(About this exercise): Please give the number of lines in the entries below that hold "aureus", with no other words.

(Data for the task):
◆ ◆ ◆ ◆ ◆ ◆ ◆
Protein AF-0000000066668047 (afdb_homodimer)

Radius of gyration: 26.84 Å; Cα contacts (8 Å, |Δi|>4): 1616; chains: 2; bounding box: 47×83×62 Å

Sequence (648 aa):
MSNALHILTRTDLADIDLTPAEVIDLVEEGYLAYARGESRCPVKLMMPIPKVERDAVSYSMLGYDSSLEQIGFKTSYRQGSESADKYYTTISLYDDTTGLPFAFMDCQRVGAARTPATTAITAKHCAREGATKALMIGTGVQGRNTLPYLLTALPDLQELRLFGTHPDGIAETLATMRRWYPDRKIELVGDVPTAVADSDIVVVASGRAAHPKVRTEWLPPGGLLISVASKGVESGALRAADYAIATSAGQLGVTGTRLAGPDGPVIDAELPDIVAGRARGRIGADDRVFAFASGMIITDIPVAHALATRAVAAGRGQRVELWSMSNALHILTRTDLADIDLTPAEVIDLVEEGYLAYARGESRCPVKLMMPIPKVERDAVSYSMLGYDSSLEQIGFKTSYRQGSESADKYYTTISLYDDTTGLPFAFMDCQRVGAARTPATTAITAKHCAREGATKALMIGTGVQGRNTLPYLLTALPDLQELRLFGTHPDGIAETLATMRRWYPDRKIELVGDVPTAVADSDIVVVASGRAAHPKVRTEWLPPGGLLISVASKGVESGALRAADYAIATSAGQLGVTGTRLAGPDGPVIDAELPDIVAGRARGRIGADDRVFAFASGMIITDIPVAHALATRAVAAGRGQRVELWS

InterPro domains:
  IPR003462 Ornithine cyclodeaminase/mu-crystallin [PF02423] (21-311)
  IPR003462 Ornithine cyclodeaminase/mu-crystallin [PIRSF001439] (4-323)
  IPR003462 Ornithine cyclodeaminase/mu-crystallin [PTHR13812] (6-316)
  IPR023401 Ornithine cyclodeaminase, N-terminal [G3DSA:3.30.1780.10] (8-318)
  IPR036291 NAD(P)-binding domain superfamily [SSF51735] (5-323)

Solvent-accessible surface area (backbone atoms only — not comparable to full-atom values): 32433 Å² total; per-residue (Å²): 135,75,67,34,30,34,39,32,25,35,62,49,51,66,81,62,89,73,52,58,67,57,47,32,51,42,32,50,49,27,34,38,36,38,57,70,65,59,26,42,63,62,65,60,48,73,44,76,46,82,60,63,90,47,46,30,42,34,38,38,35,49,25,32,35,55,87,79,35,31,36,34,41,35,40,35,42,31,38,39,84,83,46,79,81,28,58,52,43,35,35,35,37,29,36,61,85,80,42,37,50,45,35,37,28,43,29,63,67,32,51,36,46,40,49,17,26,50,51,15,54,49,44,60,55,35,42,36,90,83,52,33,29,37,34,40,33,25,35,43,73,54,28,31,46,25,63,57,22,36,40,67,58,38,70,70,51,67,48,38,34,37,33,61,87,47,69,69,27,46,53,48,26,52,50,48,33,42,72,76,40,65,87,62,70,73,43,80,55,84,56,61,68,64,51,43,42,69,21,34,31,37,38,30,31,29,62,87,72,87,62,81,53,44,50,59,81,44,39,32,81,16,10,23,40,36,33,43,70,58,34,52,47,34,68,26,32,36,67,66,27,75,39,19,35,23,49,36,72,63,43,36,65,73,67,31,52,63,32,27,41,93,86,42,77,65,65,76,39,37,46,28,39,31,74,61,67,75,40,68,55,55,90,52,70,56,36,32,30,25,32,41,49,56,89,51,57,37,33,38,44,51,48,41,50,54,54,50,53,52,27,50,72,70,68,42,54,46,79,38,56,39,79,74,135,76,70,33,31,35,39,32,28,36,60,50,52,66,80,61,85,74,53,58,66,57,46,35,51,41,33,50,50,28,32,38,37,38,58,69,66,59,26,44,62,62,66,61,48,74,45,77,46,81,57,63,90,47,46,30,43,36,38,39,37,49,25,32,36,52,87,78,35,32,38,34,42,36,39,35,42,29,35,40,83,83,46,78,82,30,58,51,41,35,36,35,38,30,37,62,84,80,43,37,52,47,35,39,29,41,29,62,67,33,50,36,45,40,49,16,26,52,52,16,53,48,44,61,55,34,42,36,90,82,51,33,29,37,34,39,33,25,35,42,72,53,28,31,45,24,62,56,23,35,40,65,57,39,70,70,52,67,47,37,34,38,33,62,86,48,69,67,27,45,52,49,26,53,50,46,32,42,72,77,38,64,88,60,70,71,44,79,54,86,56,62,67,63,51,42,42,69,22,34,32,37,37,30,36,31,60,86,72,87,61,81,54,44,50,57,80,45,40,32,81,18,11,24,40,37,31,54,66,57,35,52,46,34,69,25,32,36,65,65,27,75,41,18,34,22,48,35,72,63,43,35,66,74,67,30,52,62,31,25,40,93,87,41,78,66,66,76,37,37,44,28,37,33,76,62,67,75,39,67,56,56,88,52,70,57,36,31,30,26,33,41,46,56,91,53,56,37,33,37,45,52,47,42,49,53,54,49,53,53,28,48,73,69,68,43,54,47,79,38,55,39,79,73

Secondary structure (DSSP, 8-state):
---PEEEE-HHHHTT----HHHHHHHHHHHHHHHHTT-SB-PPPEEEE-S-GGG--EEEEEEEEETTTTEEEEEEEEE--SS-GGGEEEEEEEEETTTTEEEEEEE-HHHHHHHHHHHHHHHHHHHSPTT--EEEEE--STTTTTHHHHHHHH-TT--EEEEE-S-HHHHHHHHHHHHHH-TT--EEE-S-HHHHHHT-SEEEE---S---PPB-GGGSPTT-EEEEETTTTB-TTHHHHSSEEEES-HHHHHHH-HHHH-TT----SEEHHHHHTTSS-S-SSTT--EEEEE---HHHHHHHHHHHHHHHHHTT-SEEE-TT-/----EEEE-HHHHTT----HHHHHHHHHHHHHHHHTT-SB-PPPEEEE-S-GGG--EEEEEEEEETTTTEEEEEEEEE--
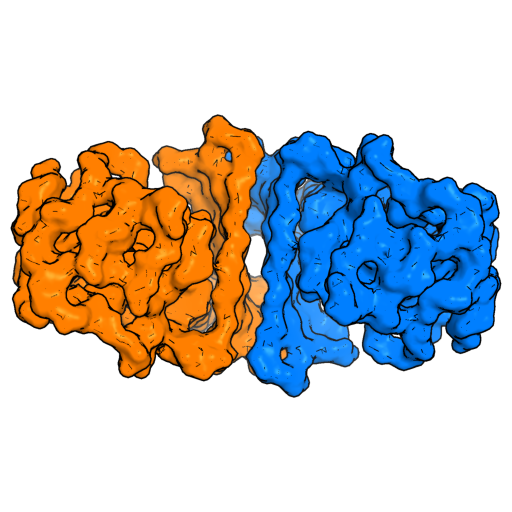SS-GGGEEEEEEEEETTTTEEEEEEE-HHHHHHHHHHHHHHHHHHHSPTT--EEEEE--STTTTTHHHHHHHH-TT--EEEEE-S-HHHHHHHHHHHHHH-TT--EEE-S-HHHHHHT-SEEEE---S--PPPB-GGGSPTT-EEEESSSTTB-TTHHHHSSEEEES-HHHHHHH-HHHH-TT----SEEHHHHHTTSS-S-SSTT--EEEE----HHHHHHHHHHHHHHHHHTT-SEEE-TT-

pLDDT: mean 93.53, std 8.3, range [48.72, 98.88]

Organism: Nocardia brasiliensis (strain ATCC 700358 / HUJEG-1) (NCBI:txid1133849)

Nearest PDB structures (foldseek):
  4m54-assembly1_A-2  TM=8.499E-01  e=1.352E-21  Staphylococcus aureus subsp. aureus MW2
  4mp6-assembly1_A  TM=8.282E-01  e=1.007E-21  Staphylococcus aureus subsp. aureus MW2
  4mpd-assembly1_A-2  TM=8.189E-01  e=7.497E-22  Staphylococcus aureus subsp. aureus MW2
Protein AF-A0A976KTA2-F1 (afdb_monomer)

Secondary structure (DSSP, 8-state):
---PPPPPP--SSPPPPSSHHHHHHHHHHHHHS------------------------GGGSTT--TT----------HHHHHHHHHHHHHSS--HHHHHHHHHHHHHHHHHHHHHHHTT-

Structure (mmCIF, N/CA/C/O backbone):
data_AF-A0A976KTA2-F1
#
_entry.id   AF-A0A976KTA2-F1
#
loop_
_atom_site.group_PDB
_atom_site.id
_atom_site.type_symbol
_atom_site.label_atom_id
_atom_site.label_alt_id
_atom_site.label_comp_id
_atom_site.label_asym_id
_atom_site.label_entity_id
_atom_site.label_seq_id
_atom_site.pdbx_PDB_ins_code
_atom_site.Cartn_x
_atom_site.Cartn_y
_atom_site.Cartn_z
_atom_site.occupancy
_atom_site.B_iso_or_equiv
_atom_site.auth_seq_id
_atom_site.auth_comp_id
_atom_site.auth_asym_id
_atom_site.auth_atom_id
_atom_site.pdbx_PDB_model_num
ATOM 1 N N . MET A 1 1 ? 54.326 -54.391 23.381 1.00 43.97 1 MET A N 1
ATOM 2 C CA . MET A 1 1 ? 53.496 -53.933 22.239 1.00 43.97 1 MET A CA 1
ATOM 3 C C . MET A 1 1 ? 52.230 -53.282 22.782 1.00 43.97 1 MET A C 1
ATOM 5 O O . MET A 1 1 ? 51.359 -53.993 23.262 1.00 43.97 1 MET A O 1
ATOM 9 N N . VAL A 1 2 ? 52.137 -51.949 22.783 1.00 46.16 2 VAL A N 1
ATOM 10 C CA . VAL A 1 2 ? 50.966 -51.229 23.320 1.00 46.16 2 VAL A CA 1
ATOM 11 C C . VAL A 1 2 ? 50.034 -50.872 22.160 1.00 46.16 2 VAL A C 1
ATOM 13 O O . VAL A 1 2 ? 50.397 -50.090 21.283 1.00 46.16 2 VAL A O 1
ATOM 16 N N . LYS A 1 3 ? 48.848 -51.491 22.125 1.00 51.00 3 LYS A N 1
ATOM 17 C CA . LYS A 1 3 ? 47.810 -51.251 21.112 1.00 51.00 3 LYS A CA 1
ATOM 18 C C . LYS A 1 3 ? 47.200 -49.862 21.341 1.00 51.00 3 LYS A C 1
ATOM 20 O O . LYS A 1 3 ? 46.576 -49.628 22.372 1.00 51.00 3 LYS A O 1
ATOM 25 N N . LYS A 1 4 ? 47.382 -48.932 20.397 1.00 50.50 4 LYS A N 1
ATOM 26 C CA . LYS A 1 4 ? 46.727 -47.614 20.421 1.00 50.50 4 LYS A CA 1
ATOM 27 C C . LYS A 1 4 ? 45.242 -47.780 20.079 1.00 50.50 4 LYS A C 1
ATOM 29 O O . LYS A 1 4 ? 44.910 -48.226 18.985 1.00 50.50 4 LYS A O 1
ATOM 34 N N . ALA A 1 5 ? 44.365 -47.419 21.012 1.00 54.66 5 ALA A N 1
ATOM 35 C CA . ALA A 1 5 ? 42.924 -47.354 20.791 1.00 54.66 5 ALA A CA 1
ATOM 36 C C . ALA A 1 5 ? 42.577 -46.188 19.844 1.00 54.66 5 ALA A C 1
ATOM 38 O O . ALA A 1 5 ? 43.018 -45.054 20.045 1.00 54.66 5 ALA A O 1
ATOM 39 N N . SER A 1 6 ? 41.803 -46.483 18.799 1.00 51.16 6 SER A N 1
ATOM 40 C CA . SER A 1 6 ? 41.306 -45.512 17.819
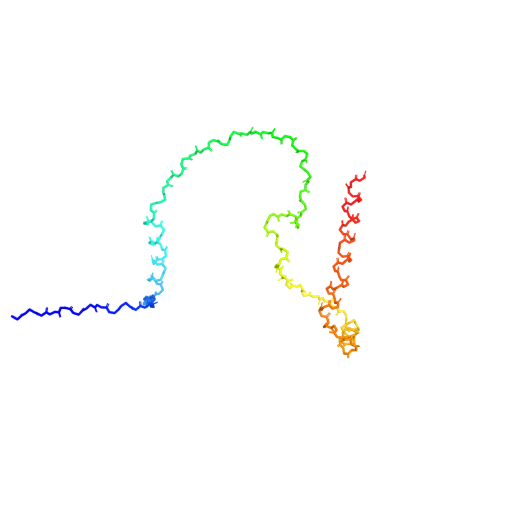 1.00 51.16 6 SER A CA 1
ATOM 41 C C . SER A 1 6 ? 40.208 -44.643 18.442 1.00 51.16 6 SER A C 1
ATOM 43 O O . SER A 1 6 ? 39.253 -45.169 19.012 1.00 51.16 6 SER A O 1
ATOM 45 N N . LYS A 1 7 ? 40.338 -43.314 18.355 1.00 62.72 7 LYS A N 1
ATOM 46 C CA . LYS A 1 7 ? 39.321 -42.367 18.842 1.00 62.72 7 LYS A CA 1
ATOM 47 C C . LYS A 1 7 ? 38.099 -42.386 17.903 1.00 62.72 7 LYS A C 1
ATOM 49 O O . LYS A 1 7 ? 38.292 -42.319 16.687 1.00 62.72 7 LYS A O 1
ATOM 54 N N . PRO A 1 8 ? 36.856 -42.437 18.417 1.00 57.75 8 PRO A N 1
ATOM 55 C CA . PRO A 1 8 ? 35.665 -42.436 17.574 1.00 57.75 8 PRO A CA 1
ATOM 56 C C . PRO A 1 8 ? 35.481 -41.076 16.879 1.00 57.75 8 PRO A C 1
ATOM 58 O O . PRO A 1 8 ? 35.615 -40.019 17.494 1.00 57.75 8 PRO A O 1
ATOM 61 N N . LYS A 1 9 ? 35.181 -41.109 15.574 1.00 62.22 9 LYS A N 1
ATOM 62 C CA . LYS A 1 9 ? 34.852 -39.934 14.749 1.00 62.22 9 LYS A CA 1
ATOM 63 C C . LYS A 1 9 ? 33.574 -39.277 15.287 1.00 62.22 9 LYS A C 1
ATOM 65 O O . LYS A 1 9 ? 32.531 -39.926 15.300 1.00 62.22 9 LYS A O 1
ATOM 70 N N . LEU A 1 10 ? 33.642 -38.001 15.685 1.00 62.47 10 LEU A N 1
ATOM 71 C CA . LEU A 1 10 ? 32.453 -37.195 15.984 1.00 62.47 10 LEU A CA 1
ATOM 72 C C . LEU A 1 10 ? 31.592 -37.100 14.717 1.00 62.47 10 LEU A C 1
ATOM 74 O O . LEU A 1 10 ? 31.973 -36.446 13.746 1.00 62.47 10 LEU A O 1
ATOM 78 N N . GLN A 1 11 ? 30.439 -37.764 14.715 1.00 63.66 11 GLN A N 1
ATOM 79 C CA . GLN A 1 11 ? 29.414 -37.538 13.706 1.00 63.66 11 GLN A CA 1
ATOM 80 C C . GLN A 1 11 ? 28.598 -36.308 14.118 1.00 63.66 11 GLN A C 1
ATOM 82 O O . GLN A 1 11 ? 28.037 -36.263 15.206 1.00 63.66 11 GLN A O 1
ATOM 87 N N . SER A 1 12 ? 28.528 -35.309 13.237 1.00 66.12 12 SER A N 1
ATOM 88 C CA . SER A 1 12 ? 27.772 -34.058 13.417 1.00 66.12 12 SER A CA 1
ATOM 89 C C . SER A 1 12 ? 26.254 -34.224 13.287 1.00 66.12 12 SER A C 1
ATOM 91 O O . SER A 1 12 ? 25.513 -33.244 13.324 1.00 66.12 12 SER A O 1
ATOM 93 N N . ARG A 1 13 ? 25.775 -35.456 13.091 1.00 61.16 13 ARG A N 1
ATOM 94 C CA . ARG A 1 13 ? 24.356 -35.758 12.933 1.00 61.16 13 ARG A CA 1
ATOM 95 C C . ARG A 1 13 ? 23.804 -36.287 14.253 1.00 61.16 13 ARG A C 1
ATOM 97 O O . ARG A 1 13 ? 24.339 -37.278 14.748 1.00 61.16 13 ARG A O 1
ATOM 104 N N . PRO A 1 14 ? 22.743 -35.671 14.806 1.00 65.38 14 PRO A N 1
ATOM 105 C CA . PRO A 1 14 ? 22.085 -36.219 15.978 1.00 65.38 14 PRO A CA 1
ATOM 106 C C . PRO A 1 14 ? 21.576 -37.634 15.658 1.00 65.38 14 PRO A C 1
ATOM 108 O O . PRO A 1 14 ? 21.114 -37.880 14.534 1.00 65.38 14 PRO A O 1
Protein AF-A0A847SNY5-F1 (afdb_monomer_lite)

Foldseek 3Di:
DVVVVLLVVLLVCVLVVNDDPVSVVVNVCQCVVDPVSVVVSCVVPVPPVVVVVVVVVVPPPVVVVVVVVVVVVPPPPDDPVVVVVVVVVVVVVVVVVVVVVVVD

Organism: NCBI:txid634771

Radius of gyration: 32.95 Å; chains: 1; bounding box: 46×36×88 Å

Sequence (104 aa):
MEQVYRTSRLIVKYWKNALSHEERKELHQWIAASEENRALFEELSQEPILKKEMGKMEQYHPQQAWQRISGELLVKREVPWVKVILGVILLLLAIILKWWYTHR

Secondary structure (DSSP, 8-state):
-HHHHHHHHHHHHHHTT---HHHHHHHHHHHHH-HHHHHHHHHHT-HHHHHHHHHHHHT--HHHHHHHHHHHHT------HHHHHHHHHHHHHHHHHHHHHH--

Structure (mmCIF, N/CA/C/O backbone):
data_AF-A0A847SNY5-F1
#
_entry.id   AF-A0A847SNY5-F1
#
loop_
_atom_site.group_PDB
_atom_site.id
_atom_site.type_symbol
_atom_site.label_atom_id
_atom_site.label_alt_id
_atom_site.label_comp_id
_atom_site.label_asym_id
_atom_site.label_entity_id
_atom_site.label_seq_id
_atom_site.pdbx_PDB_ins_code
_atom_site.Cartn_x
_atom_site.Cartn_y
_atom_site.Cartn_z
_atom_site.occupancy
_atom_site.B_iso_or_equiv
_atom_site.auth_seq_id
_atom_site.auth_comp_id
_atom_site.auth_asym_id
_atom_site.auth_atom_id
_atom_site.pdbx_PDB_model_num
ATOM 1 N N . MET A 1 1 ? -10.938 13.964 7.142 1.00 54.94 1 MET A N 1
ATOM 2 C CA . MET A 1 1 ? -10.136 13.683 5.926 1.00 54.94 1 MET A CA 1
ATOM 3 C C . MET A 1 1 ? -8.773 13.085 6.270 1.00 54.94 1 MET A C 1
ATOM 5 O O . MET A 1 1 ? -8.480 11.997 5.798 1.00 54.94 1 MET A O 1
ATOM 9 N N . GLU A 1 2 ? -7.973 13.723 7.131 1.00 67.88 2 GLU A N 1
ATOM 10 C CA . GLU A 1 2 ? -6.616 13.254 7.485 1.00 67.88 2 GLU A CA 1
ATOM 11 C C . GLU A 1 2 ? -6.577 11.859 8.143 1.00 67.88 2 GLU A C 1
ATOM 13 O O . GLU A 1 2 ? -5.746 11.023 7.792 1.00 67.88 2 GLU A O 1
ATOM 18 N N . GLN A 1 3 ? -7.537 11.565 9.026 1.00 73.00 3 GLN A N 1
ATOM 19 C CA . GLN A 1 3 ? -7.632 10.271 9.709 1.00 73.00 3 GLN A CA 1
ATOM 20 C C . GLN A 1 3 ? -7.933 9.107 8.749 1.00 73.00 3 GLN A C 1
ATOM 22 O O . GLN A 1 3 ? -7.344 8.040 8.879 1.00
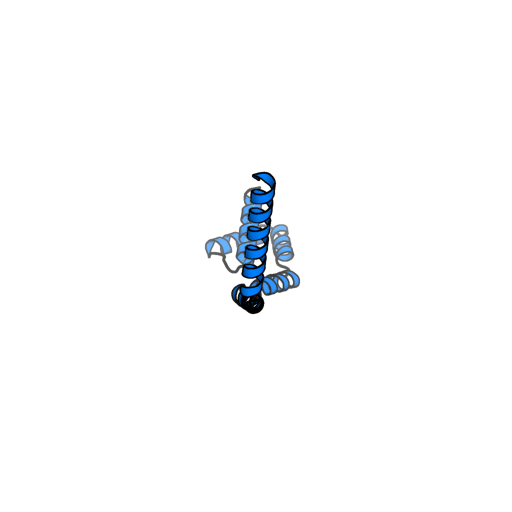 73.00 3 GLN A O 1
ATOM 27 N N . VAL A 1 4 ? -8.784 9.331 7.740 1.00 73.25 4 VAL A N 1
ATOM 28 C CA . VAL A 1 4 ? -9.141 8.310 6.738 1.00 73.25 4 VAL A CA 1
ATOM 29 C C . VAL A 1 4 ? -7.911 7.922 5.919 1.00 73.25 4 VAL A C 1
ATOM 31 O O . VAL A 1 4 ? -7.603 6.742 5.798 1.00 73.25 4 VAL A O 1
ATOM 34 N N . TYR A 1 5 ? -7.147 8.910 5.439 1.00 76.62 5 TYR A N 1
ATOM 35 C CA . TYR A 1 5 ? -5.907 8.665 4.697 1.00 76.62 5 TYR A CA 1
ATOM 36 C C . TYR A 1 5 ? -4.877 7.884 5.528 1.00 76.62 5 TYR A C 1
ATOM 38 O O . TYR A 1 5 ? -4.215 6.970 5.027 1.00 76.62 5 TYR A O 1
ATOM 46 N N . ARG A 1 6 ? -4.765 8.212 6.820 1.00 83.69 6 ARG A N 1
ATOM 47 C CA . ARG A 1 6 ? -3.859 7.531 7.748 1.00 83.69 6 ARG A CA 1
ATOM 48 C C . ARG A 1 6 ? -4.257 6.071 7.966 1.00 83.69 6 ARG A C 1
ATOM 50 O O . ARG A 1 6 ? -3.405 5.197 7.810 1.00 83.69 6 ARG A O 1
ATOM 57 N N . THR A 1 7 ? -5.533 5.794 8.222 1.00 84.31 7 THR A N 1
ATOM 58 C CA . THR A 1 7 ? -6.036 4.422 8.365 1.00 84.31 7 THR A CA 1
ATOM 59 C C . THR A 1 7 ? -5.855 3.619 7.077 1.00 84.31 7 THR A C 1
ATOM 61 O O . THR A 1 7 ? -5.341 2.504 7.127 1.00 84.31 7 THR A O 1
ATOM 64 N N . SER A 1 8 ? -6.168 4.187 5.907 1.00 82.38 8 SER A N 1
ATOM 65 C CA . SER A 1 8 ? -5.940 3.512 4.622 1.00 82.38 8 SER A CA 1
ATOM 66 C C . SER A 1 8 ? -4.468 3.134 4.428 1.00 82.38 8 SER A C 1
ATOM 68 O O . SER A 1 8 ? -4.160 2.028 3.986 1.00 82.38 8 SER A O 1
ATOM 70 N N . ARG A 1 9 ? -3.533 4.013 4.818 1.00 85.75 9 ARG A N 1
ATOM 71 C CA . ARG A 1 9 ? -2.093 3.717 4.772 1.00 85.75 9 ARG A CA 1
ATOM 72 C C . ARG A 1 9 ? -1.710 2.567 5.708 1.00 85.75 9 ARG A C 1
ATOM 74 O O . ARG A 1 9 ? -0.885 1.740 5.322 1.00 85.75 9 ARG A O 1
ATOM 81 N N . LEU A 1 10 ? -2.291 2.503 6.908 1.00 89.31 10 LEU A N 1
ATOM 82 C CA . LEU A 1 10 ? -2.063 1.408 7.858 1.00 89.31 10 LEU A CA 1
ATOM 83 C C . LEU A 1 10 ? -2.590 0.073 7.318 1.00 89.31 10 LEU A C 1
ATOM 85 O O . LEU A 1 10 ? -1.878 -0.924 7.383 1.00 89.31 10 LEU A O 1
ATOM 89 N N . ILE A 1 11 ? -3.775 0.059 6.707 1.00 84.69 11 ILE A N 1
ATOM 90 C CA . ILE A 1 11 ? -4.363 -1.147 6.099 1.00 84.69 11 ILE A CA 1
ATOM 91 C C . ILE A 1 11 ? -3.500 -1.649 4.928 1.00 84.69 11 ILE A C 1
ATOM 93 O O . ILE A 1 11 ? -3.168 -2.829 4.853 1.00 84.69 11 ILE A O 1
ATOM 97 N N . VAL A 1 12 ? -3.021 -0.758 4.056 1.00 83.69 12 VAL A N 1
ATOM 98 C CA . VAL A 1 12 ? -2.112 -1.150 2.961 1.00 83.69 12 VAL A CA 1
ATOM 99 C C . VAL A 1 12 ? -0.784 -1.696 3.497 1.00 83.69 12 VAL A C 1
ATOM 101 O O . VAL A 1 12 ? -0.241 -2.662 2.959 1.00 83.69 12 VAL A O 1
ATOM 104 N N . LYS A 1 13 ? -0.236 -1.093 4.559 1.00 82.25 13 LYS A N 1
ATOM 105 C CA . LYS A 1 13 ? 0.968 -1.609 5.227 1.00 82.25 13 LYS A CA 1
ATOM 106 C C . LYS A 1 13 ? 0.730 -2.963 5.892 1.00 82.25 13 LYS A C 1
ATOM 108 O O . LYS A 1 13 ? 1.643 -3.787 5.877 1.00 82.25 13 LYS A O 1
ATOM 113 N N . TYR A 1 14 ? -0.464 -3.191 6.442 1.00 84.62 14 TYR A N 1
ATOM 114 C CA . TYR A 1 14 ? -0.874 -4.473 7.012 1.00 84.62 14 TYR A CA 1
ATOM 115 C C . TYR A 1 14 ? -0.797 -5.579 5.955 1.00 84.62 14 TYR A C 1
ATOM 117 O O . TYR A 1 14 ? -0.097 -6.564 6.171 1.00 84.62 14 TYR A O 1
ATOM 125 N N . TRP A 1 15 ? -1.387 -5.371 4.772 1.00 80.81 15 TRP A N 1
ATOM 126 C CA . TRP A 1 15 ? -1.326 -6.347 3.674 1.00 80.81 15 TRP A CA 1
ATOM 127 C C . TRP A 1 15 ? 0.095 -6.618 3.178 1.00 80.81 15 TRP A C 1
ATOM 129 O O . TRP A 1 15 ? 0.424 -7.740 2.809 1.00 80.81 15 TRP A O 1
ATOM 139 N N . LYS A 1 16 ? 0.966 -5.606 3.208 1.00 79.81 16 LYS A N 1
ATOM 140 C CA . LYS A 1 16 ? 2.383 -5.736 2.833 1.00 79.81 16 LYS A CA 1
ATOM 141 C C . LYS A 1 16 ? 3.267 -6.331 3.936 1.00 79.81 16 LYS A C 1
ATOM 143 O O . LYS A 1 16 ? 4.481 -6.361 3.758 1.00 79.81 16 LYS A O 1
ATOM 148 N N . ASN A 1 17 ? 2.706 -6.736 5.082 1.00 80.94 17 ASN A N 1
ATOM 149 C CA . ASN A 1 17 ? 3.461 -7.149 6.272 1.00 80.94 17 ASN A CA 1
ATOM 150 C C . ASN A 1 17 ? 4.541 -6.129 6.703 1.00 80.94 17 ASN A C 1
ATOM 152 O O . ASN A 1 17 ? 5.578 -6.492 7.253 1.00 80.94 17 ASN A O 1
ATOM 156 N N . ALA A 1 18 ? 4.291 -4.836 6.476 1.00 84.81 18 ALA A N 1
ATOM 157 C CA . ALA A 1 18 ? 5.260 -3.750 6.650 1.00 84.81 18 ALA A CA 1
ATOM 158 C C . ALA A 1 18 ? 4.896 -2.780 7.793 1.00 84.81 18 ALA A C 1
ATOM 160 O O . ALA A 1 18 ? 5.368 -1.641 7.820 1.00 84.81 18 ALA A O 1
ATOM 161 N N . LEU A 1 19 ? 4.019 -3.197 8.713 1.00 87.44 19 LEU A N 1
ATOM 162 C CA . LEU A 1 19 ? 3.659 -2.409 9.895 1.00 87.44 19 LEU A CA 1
◆ ◆ ◆ ◆ ◆ ◆ ◆
(Your response): 3